My limited understanding was if the controller is asking 40A from a battery pack made of 18650-25R (2.5Ah, 20A-max) with no BMS (or a BMS that is 45A or 50A, meaning the BMS factor is irrelevant in this case study) then a pack made of 10S2P is 36V-nom (42V-max) 5Ah 40A-max you are pulling 20A from each P group with 10 18650's in each series, it is really 2A from each cell, 10A from each Parallel string made up of 10 cells.
I think what you are saying is that you could build a pack that pulls 20A from the cell, so in the case above it would be a controller asking 400A from the battery pack with no bms or 500A BMS, again BMS being meaningless here, the battery needs 200A from each Parallel string with 10 18650's in each which means 20A from each cell.
The second situation the battery will not last long pulling 20A from each cell, the first situation the battery will last longer because you are pulling 2A from each cell. The lower the better, which is why building your own battery you must keep that in mind, along with the other factors, like draining the battery half way all the time then charging it compared to draining the battery all the way to minimum levels all the time. The biggest killer of batteries is storing battery at top voltage or keeping the battery at top voltage for to long before riding.
When I was making home made battery packs I would use 10awg solid core house copper wire for the series and the 14awg solid core house copper wire in the same cable for the parallel. There is a building design question where the Makita's were 5S2P so you would put two in series to make 36V 10S2P, then you either parallel the positive and negative ends to attach another 10S2P to make 10S4P or you parallel each Parallel group. I had 10S8P in 10S2P groups and did it both ways. Parallel each parallel group was not successful for me as it could kill the entire 10S8P pack rather then on block of 10S2P. That was what happened to me and I was not keeping track of balance then.
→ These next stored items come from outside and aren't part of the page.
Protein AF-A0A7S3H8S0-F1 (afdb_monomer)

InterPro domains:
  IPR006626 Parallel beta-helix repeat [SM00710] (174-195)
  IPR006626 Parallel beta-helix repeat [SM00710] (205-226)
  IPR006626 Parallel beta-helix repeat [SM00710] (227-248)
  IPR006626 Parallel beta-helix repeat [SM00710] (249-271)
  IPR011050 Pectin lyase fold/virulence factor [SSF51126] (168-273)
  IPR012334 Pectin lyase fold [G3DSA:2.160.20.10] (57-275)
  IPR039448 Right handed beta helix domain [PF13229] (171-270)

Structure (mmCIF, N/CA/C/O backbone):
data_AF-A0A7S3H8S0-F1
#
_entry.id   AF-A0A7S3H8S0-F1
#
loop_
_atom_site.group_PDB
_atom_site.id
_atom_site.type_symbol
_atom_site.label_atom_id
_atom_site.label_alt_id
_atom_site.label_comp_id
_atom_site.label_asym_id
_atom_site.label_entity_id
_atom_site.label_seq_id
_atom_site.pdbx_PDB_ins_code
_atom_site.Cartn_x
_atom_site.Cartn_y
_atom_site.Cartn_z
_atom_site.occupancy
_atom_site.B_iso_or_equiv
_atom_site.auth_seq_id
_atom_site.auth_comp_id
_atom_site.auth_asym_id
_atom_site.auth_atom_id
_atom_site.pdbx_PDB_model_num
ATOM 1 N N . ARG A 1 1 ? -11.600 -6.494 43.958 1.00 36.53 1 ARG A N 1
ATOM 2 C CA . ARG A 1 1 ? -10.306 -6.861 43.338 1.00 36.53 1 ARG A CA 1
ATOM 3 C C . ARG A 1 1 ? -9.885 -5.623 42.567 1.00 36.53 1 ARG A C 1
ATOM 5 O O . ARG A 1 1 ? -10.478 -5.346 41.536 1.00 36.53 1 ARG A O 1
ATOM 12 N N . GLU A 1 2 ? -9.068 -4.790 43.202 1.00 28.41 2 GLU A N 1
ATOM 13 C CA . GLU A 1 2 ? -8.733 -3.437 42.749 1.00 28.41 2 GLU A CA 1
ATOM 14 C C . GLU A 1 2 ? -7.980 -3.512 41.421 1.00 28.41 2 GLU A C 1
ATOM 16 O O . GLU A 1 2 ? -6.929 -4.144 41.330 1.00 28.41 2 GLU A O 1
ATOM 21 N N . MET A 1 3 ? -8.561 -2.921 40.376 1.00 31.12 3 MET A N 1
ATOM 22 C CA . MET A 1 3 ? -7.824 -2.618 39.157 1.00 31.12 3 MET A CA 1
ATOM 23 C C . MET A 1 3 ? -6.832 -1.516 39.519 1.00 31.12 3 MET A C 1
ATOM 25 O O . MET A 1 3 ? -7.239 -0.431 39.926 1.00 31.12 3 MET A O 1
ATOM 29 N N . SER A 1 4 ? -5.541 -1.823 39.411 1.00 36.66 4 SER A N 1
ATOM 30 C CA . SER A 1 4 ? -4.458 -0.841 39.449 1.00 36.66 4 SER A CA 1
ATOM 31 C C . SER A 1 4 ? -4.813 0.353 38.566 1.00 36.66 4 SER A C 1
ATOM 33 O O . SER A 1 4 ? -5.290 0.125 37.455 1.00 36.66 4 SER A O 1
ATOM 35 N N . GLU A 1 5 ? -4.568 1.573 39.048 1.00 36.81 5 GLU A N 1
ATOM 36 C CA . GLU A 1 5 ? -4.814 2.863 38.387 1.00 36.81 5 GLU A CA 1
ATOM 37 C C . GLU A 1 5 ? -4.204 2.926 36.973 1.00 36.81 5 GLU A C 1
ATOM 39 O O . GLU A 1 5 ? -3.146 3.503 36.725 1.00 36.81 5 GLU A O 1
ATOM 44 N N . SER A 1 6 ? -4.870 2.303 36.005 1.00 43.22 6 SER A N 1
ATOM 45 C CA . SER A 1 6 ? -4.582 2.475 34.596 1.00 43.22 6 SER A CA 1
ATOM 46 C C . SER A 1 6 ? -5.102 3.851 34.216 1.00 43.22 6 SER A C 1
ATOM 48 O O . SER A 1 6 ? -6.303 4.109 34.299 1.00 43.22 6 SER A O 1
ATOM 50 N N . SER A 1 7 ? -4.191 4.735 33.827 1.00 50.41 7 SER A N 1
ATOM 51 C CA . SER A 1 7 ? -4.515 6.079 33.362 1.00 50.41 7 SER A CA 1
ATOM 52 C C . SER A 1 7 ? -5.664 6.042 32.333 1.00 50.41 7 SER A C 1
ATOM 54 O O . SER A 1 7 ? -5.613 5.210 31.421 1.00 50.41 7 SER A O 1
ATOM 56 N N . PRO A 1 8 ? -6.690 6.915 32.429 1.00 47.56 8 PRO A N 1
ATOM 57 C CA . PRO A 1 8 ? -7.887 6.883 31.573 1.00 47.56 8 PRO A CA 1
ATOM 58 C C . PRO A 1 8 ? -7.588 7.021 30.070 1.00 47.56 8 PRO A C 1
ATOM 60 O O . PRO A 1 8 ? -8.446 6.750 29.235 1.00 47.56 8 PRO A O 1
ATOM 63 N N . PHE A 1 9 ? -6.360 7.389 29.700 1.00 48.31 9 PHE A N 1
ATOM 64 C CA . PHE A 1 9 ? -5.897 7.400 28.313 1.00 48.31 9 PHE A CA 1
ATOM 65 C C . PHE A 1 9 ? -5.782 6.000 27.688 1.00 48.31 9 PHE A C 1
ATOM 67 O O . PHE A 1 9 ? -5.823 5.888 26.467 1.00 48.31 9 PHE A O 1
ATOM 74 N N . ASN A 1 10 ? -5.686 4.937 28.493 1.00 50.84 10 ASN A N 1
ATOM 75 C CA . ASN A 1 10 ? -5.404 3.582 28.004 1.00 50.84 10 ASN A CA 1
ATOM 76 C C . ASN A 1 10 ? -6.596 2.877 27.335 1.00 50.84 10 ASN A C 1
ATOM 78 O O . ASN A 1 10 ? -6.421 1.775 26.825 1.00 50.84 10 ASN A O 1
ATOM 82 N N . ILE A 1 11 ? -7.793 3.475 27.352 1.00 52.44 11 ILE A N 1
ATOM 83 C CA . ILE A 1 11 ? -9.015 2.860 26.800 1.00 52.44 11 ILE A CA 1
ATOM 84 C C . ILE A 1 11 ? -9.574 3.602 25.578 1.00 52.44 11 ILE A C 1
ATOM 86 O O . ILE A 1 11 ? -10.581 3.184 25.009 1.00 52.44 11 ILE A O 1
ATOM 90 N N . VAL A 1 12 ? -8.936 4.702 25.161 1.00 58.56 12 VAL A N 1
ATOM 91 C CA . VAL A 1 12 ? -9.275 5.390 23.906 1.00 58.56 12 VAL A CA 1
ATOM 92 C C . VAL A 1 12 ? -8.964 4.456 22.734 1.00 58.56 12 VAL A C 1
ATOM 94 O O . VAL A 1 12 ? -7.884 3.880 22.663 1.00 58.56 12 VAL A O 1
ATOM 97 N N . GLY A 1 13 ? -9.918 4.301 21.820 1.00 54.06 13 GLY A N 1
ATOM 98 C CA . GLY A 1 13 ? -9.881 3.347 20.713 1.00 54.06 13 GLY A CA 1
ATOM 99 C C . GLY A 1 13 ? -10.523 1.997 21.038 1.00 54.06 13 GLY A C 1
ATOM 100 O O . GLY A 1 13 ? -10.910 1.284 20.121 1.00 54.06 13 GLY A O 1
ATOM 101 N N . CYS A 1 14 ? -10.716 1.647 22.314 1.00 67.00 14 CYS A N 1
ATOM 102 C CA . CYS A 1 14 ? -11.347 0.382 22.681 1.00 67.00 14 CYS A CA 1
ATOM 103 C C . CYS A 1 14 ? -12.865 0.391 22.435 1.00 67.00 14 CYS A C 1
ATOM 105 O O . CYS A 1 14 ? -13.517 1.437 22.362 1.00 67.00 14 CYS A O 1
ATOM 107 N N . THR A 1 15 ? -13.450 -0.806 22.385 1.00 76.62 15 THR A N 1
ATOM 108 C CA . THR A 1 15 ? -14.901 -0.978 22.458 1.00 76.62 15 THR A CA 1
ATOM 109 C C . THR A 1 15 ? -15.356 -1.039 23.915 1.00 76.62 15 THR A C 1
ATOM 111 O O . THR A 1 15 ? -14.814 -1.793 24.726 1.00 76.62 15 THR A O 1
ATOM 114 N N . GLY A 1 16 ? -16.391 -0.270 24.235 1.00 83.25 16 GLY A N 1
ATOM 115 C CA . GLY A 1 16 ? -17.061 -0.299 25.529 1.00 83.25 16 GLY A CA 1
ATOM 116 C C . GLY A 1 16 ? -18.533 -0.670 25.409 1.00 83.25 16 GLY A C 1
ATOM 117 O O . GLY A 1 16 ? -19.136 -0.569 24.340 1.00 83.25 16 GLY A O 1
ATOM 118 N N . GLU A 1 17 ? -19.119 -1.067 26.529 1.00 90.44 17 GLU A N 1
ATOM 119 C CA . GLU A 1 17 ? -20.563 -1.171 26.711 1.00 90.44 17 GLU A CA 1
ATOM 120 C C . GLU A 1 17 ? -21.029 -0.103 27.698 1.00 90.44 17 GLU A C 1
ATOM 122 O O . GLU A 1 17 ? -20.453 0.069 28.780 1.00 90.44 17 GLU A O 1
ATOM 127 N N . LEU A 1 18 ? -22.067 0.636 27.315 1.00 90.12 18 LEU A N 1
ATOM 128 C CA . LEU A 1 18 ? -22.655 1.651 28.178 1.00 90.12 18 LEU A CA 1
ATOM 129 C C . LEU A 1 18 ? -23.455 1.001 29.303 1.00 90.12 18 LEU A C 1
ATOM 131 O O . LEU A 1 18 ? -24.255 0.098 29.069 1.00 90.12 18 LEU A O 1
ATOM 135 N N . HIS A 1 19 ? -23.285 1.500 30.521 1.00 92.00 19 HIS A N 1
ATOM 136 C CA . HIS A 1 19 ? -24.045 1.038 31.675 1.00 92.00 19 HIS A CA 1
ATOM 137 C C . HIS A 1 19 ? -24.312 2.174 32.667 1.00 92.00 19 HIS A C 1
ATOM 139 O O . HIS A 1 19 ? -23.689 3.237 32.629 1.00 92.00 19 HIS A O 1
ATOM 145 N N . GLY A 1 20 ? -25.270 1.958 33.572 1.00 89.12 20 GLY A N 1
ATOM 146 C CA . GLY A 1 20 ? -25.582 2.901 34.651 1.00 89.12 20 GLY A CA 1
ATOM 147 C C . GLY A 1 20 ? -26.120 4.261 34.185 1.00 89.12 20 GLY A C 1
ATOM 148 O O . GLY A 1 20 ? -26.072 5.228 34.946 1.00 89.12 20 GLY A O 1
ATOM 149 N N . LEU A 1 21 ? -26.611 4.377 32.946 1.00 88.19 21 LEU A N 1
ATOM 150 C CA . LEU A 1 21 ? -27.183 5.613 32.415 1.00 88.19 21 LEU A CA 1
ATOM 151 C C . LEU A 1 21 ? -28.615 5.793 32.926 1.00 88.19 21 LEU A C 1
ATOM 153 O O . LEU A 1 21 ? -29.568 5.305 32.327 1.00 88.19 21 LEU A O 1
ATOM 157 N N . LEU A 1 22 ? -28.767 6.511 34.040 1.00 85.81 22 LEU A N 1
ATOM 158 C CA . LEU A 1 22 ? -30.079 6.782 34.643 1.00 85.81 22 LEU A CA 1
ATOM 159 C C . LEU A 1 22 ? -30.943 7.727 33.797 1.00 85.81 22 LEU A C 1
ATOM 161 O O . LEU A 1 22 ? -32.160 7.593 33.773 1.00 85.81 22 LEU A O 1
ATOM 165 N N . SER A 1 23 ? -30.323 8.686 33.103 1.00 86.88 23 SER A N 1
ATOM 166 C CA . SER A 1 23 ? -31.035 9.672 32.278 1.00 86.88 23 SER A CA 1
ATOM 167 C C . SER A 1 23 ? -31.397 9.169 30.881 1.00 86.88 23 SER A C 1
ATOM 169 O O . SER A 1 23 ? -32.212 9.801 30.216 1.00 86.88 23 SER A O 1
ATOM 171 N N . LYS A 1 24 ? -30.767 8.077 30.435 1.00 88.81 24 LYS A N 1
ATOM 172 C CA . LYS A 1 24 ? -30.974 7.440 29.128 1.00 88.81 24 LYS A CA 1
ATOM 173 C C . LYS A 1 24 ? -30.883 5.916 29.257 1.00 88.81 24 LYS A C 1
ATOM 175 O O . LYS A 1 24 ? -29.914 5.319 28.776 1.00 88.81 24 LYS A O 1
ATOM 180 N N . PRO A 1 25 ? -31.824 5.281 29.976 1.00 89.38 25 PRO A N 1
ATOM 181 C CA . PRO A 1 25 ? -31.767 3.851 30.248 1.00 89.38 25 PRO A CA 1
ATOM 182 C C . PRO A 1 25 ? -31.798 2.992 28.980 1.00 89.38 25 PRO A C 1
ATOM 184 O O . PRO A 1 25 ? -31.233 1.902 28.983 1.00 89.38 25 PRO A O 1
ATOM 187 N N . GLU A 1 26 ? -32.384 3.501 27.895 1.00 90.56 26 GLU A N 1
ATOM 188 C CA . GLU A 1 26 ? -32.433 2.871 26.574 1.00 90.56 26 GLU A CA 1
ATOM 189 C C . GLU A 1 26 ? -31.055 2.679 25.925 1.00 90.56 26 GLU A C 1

Reading SM statement again I understand more clearly. The series string carrying amps would be divided upon how many parallel strings if everything is equal and it all depends on how your battery is built. In the situation above, the first would be a current of 20A on each series link, second situation would be 200A on each series link. Some batteries can push out very high amps like A123 LiFePO4 26650 2.5Ah, 20C(50A-max), Lipo 4Ah 60C which is taken from Hobbyking which is exaggerated 60C is 240A-max, 120A-cont.
Design of the battery build needs to look at all factors including the resistance of the parallel and series link, positive and negative leads of the battery pack itself, connectors have resistance, mechanical or solder connections of connectors, cells themselves have internal resistances which all add up. Look at it from an over all view bottom up, top down. Crappy cold solder joints, some generic crappy connector, net enough tab welds on the tab, undersized series/parallel gauge conductor will not be good.
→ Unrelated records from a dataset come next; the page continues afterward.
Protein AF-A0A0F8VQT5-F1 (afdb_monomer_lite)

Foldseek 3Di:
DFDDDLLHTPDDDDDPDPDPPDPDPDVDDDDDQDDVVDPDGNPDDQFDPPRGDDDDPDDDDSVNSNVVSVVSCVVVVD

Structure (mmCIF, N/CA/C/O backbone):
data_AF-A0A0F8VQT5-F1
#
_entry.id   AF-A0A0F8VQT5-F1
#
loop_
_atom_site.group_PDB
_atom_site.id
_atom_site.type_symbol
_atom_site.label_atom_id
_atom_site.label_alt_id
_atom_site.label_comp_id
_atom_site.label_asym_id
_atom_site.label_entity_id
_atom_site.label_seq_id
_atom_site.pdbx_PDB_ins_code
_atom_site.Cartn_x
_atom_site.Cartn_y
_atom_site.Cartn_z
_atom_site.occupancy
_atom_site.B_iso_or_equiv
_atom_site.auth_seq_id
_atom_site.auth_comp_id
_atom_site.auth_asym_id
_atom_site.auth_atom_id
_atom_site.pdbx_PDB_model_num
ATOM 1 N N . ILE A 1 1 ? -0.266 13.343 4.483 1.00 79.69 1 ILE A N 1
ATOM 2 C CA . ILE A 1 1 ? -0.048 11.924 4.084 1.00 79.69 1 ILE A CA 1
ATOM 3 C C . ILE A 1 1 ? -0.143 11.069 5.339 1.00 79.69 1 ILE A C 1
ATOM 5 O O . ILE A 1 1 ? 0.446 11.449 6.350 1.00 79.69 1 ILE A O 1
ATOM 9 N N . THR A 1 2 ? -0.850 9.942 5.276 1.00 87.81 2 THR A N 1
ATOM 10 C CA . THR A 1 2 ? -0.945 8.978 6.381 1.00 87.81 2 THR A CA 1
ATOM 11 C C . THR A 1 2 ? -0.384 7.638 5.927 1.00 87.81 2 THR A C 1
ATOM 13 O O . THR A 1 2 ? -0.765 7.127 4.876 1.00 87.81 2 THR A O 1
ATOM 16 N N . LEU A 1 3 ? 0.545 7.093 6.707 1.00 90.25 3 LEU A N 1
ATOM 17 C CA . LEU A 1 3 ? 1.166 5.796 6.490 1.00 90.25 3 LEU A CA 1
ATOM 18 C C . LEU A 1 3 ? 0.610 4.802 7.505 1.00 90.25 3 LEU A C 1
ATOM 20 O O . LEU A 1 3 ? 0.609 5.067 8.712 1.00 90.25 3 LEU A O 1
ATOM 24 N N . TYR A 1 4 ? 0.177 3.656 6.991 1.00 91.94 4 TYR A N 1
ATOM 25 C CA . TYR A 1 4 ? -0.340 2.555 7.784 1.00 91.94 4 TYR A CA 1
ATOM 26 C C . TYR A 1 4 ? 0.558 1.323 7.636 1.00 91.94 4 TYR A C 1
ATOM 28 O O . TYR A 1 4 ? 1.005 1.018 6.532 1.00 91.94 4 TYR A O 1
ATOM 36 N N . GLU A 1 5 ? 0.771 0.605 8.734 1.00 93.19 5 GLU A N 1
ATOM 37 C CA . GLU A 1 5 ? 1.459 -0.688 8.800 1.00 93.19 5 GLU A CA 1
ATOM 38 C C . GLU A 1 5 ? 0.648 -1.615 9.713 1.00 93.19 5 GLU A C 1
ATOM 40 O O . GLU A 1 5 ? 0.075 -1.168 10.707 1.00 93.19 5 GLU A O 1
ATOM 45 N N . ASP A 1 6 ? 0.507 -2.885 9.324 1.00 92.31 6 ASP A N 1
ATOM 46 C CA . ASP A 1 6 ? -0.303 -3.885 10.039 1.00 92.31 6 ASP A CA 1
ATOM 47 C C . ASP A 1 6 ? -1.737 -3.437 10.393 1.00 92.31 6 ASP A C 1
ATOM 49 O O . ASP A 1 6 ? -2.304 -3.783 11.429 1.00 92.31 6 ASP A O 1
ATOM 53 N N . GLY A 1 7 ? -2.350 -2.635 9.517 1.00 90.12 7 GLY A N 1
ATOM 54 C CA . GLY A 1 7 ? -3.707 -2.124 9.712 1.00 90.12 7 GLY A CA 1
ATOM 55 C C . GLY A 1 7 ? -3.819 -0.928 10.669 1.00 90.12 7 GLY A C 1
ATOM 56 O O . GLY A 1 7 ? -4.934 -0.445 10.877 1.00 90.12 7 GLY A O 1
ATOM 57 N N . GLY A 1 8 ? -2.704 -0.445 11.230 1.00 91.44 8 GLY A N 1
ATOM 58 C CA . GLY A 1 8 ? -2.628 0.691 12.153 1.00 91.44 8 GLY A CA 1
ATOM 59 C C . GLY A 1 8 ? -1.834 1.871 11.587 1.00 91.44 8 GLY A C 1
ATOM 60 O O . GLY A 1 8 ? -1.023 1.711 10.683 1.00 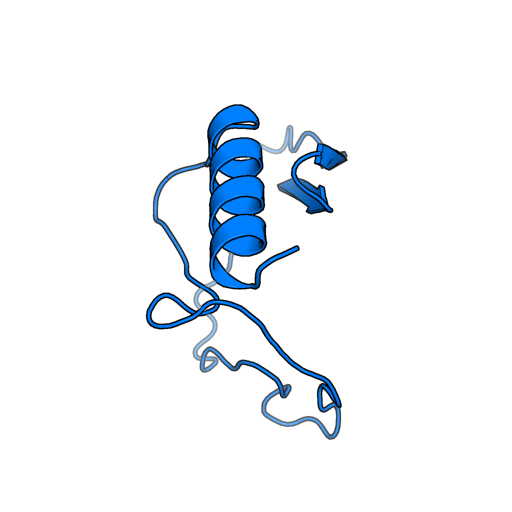91.44 8 GLY A O 1
ATOM 61 N N . VAL A 1 9 ? -2.074 3.081 12.100 1.00 92.25 9 VAL A N 1
ATOM 62 C CA . VAL A 1 9 ? -1.324 4.287 11.700 1.00 92.25 9 VAL A CA 1
ATOM 63 C C . VAL A 1 9 ? 0.070 4.251 12.324 1.00 92.25 9 VAL A C 1
ATOM 65 O O . VAL A 1 9 ? 0.183 4.169 13.545 1.00 92.25 9 VAL A O 1
ATOM 68 N N . ILE A 1 10 ? 1.114 4.400 11.507 1.00 93.62 10 ILE A N 1
ATOM 69 C CA . ILE A 1 10 ? 2.505 4.524 11.983 1.00 93.62 10 ILE A CA 1
ATOM 70 C C . ILE A 1 10 ? 3.099 5.914 11.759 1.00 93.62 10 ILE A C 1
ATOM 72 O O . ILE A 1 10 ? 4.000 6.330 12.483 1.00 93.62 10 ILE A O 1
ATOM 76 N N . ALA A 1 11 ? 2.569 6.670 10.797 1.00 87.75 11 ALA A N 1
ATOM 77 C CA . ALA A 1 11 ? 2.899 8.075 10.622 1.00 87.75 11 ALA A CA 1
ATOM 78 C C . ALA A 1 11 ? 1.697 8.825 10.050 1.00 87.75 11 ALA A C 1
ATOM 80 O O . ALA A 1 11 ? 1.007 8.337 9.159 1.00 87.75 11 ALA A O 1
ATOM 81 N N . SER A 1 12 ? 1.453 10.035 10.540 1.00 84.19 12 SER A N 1
ATOM 82 C CA . SER A 1 12 ? 0.446 10.922 9.967 1.00 84.19 12 SER A CA 1
ATOM 83 C C . SER A 1 12 ? 0.971 12.343 10.001 1.00 84.19 12 SER A C 1
ATOM 85 O O . SER A 1 12 ? 1.158 12.926 11.069 1.00 84.19 12 SER A O 1
ATOM 87 N N . THR A 1 13 ? 1.254 12.887 8.825 1.00 79.81 13 THR A N 1
ATOM 88 C CA . THR A 1 13 ? 1.667 14.280 8.684 1.00 79.81 13 THR A CA 1
ATOM 89 C C . THR A 1 13 ? 0.478 15.077 8.176 1.00 79.81 13 THR A C 1
ATOM 91 O O . THR A 1 13 ? -0.008 14.833 7.065 1.00 79.81 13 THR A O 1
ATOM 94 N N . ALA A 1 14 ? 0.022 16.028 8.993 1.00 63.19 14 ALA A N 1
ATOM 95 C CA . ALA A 1 14 ? -0.953 17.023 8.579 1.00 63.19 14 ALA A CA 1
ATOM 96 C C . ALA A 1 14 ? -0.313 17.924 7.517 1.00 63.19 14 ALA A C 1
ATOM 98 O O . ALA A 1 14 ? 0.677 18.608 7.778 1.00 63.19 14 ALA A O 1
ATOM 99 N N . THR A 1 15 ? -0.869 17.914 6.310 1.00 59.09 15 THR A N 1
ATOM 100 C CA . THR A 1 15 ? -0.499 18.880 5.278 1.00 59.09 15 THR A CA 1
ATOM 101 C C . THR A 1 15 ? -1.462 20.055 5.397 1.00 59.09 15 THR A C 1
ATOM 103 O O . THR A 1 15 ? -2.585 19.986 4.916 1.00 59.09 15 THR A O 1
ATOM 106 N N . ASN A 1 16 ? -1.023 21.135 6.047 1.00 51.25 16 ASN A N 1
ATOM 107 C CA . ASN A 1 16 ? -1.781 22.393 6.141 1.00 51.25 16 ASN A CA 1
ATOM 108 C C . ASN A 1 16 ? -1.456 23.365 4.985 1.00 51.25 16 ASN A C 1
ATOM 110 O O . ASN A 1 16 ? -1.753 24.554 5.071 1.00 51.25 16 ASN A O 1
ATOM 114 N N . GLN A 1 17 ? -0.791 22.899 3.924 1.00 52.91 17 GLN A N 1
ATOM 115 C CA . GLN A 1 17 ? -0.400 23.743 2.795 1.00 52.91 17 GLN A CA 1
ATOM 116 C C . GLN A 1 17 ? -1.514 23.802 1.742 1.00 52.91 17 GLN A C 1
ATOM 118 O O . GLN A 1 17 ? -1.918 22.780 1.197 1.00 52.91 17 GLN A O 1
ATOM 123 N N . GLY A 1 18 ? -1.975 25.022 1.436 1.00 50.19 18 GLY A N 1
ATOM 124 C CA . GLY A 1 18 ? -2.923 25.326 0.352 1.00 50.19 18 GLY A CA 1
ATOM 125 C C . GLY A 1 18 ? -2.336 25.204 -1.063 1.00 50.19 18 GLY A C 1
ATOM 126 O O . GLY A 1 18 ? -3.043 25.423 -2.041 1.00 50.19 18 GLY A O 1
ATOM 127 N N . THR A 1 19 ? -1.057 24.843 -1.176 1.00 48.31 19 THR A N 1
ATOM 128 C CA . THR A 1 19 ? -0.364 24.476 -2.414 1.00 48.31 19 THR A CA 1
ATOM 129 C C . THR A 1 19 ? -0.097 22.978 -2.373 1.00 48.31 19 THR A C 1
ATOM 131 O O . THR A 1 19 ? 0.959 22.527 -1.938 1.00 48.31 19 THR A O 1
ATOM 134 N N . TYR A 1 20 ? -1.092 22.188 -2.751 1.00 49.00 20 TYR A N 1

One last comment is to make sure you have good insulation protection to protect the end of the cell from touching the tabs.
Be sure the series connections are the right gauge for the amps running through them, controller rating, if your battery has a bms take note of those specifications. Always keep that in mind when changing the controller because you dont want the controller to ask to much from the battery and you dont want the bms to always kick in. The less stress on the battery the better :thumb:
Controllers can be cheap, batteries are not cheap even the cheap batteries are not cheap and why would you roll the dice on a cheap, back alley, basement built, unkown, p.o.s. someone bought on ebay, alibaba, aliexpress? Yes there are some reputable builders who sell on there and nothing wrong with buying from a known, reputable entity but it will not be cheap like the eye catching rock bottom blow out sale batteries made with who knows what, counterfeit, faked components. That is why people build their own :thumb:
spinningmagnets said:
The series connections flow the full amps per-cell, which can be as high as 20A per cell for fairly common cells (30A temporary peak per cell is possible).
If you put nickel on top of the copper, the nickel gets hot enough to melt in a tiny spot, from the spot-welder. The nickel-heat is hort enough to melt a spot of copper to the cell tip.